Why is polycythaemia? Describe the causes

Answer 4

It is a raised red cell mass, haemoglobin, red cell count and packed cell volume

Causes are either primary or secondary to a raised EPO

Primary:

• Familial polycythaemia (JAK2 negative)
• Polycythaemia vera (JAK2 positive)

Secondary to high EPO:

• Renal cancer
• High altitude
• Hypoxia

Question 5

What is relative polycythaemia?

Answer 5

Also called pseudo polycythaemia, where there is no increase in the red cell mass, but a decrease in the plasma volume.

This can be caused by dehydration, burns, vomiting, diarrhoea or cigarette smoking

Question 6

What is polycythaemia vera? What is the associated epidemiology? Describe the clinical features and investigations involved. How is it treated?

Answer 6

Also called polycythaemia rubra vera.

A myeloproliferative disorder where erythroid precursors predominate the BM. It is associated with a specific JAK2 mutation, V617F.

It occurs at 203:100,00 with M>F and the mean age at 60 years.

Clinically, it causes Hyperviscosity, blurred vision, plethora, thrombosis, erythromelalgia, splenomegaly, aquagenic pruritus.

Investigations involve Hb (raised), HCT (raised), platelets, WCC and EPO (low)

It is treated acutely with venesection, and more long-term with hydroxycarbamide.

Question 7

What is myelofibrosis? Describe the clinical features and investigations involved. How is it treated?

Answer 7

A myeloproliferative disorder where chronic myeloproliferation causes fibrosis of the BM and replacement with collagenous tissue. It can be primary or secondary.

Clinically, it is usually in elderly patients, with pancytopaenic symptoms and a raised metabolic state.

Investigations include a blood film (tear drop poikilocytes and leukoerythroblasts) and BM tap (dry tap, fibrosis)

It is treated with blood product support, hydroxycarbamide and thalidomide (limited use)

Question 8

What is essential thrombocytosis?

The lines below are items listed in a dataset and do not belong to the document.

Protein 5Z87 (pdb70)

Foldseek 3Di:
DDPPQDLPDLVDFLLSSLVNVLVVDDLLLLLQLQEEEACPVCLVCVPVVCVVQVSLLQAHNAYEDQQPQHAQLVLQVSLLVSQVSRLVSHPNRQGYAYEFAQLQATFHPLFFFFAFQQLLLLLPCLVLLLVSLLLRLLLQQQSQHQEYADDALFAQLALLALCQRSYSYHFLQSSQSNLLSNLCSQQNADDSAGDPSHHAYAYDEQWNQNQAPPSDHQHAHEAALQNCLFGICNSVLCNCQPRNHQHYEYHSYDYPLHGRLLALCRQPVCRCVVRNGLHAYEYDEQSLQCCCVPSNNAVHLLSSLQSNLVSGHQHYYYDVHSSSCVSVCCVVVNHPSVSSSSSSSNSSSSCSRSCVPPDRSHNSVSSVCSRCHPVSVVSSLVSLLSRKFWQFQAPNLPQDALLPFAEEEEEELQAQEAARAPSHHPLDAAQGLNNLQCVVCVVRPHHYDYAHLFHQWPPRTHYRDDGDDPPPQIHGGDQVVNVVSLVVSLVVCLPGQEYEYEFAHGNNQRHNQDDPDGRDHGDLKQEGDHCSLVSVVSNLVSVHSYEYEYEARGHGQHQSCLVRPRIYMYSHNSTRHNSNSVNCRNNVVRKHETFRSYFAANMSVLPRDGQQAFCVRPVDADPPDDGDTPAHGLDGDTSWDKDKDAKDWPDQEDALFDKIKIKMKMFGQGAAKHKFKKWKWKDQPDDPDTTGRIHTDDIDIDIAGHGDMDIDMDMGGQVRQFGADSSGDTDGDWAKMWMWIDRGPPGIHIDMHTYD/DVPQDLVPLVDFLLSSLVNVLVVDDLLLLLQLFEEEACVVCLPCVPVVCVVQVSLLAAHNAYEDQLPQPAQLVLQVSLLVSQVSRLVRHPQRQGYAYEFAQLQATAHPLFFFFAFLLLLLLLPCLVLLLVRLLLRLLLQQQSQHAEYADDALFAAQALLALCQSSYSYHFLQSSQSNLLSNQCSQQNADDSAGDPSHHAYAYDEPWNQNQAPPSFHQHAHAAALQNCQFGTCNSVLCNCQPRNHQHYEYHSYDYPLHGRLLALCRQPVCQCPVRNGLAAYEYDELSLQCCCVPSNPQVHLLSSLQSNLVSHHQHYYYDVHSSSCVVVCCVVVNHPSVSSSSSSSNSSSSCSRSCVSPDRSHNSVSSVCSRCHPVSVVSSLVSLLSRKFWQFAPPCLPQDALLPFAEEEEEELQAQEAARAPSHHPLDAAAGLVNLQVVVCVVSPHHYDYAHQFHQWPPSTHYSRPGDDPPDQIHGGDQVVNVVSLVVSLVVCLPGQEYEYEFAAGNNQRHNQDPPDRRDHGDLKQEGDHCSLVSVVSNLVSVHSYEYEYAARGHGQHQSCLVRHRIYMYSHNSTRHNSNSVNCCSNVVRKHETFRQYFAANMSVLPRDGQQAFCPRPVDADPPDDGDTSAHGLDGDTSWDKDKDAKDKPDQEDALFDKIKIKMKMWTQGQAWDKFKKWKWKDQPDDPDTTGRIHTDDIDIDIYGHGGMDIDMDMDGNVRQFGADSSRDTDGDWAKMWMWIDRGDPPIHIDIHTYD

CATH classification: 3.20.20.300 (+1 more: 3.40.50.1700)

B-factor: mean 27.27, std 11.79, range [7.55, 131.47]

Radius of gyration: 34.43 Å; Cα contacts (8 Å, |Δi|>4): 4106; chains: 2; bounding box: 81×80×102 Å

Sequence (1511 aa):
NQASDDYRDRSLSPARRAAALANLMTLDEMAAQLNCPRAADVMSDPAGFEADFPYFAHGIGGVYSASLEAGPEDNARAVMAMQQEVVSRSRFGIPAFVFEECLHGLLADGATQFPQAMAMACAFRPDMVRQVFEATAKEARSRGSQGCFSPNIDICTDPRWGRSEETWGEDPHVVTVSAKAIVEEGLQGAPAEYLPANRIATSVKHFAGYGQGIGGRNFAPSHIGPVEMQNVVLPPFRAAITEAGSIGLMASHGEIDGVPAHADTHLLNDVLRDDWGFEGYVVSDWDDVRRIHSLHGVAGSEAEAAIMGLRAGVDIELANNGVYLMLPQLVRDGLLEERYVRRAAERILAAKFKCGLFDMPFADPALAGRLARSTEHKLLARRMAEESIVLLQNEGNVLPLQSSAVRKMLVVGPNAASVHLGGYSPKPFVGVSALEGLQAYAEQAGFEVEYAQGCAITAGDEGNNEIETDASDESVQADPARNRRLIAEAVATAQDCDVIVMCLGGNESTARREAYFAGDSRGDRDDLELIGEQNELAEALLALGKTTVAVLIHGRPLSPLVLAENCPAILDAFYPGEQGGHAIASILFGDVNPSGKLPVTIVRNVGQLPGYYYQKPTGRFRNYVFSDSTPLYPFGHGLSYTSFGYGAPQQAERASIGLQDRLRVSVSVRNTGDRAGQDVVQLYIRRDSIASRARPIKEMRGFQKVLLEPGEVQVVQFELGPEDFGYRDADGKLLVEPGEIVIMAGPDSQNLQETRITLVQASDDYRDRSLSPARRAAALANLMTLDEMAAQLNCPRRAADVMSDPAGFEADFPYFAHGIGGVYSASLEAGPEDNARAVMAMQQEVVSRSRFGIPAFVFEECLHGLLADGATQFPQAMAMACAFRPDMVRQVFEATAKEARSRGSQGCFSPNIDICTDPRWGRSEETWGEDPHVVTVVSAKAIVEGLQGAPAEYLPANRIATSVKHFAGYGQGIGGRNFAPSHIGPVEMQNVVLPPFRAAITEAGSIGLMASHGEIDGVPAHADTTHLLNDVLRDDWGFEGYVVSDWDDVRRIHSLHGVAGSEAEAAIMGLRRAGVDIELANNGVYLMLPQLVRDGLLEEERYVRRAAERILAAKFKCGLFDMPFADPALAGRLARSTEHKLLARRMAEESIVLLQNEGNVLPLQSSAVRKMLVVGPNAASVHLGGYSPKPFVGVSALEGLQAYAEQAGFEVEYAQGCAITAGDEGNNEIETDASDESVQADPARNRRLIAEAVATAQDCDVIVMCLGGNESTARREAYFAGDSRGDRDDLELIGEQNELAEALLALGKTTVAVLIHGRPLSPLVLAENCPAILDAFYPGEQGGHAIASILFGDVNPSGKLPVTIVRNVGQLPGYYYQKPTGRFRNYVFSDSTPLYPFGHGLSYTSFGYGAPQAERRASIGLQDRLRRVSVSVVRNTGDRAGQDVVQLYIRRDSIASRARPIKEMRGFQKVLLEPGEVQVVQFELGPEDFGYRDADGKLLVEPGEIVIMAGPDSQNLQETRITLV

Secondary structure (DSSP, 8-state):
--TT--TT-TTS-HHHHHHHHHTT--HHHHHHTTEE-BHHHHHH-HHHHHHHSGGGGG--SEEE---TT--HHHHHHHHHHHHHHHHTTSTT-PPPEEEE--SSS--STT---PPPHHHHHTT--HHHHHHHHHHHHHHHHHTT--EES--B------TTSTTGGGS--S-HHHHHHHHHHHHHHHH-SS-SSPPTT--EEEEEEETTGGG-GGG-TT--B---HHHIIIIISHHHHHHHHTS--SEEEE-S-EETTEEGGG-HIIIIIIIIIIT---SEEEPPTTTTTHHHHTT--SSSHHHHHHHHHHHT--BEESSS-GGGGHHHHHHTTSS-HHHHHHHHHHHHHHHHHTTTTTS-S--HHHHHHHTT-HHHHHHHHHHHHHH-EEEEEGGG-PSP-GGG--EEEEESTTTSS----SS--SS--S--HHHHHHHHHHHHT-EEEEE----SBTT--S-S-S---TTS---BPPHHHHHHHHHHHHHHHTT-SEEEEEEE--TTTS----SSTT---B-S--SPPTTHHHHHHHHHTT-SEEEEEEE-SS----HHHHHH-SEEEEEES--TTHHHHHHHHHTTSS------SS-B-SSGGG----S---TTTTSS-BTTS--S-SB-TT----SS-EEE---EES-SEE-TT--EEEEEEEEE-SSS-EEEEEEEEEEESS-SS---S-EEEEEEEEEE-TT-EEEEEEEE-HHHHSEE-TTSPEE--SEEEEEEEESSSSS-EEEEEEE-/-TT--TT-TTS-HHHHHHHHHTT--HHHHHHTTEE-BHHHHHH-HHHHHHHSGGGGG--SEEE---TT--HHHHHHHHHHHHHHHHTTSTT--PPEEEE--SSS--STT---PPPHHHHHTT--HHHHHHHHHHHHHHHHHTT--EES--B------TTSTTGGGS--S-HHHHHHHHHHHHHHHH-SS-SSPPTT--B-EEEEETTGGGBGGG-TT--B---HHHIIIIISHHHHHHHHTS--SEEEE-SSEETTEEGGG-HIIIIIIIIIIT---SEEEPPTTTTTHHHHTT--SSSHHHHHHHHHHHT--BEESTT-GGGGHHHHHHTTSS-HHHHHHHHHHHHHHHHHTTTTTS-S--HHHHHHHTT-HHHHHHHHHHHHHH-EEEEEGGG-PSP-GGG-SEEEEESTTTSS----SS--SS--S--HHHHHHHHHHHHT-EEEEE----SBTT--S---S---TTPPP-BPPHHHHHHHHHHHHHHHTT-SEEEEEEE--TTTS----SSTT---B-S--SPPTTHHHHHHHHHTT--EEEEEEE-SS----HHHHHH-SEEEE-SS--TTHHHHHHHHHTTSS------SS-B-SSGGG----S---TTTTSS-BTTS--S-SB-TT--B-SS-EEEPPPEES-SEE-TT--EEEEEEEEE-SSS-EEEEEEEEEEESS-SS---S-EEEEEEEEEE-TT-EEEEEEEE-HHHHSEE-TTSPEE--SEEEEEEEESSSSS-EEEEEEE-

What is the associated epidemiology? Describe the clinical features and investigations involved. How is it treated?

Answer 8

A myeloproliferative disorder where megakaryocytes predominate the BM. Up to a half of cases are associated with a JAK2 mutation.

It has a bimodal peak at 55 and 30, with male and female incidence being equal except in younger populations where females are more at risk.

The clinical features include venous and arterial thrombosis, erythromelalgia, splenomegaly and dizziness. It is an incidental finding in 50% of the cases.

Investigations involve a platelet count (>600), a blood film (large platelets, megakaryocyte fragments) and increased BM megakaryocytes.

It is treated on the basis of risk, with higher risk patients being treated only. Higher risk patients are those above 60, symptomatic, with a platelet count of >1000, or with other thrombotic risk factors. It is treated with aspirin, hydroxycarbamide and anagrelide (reduced platelet formation).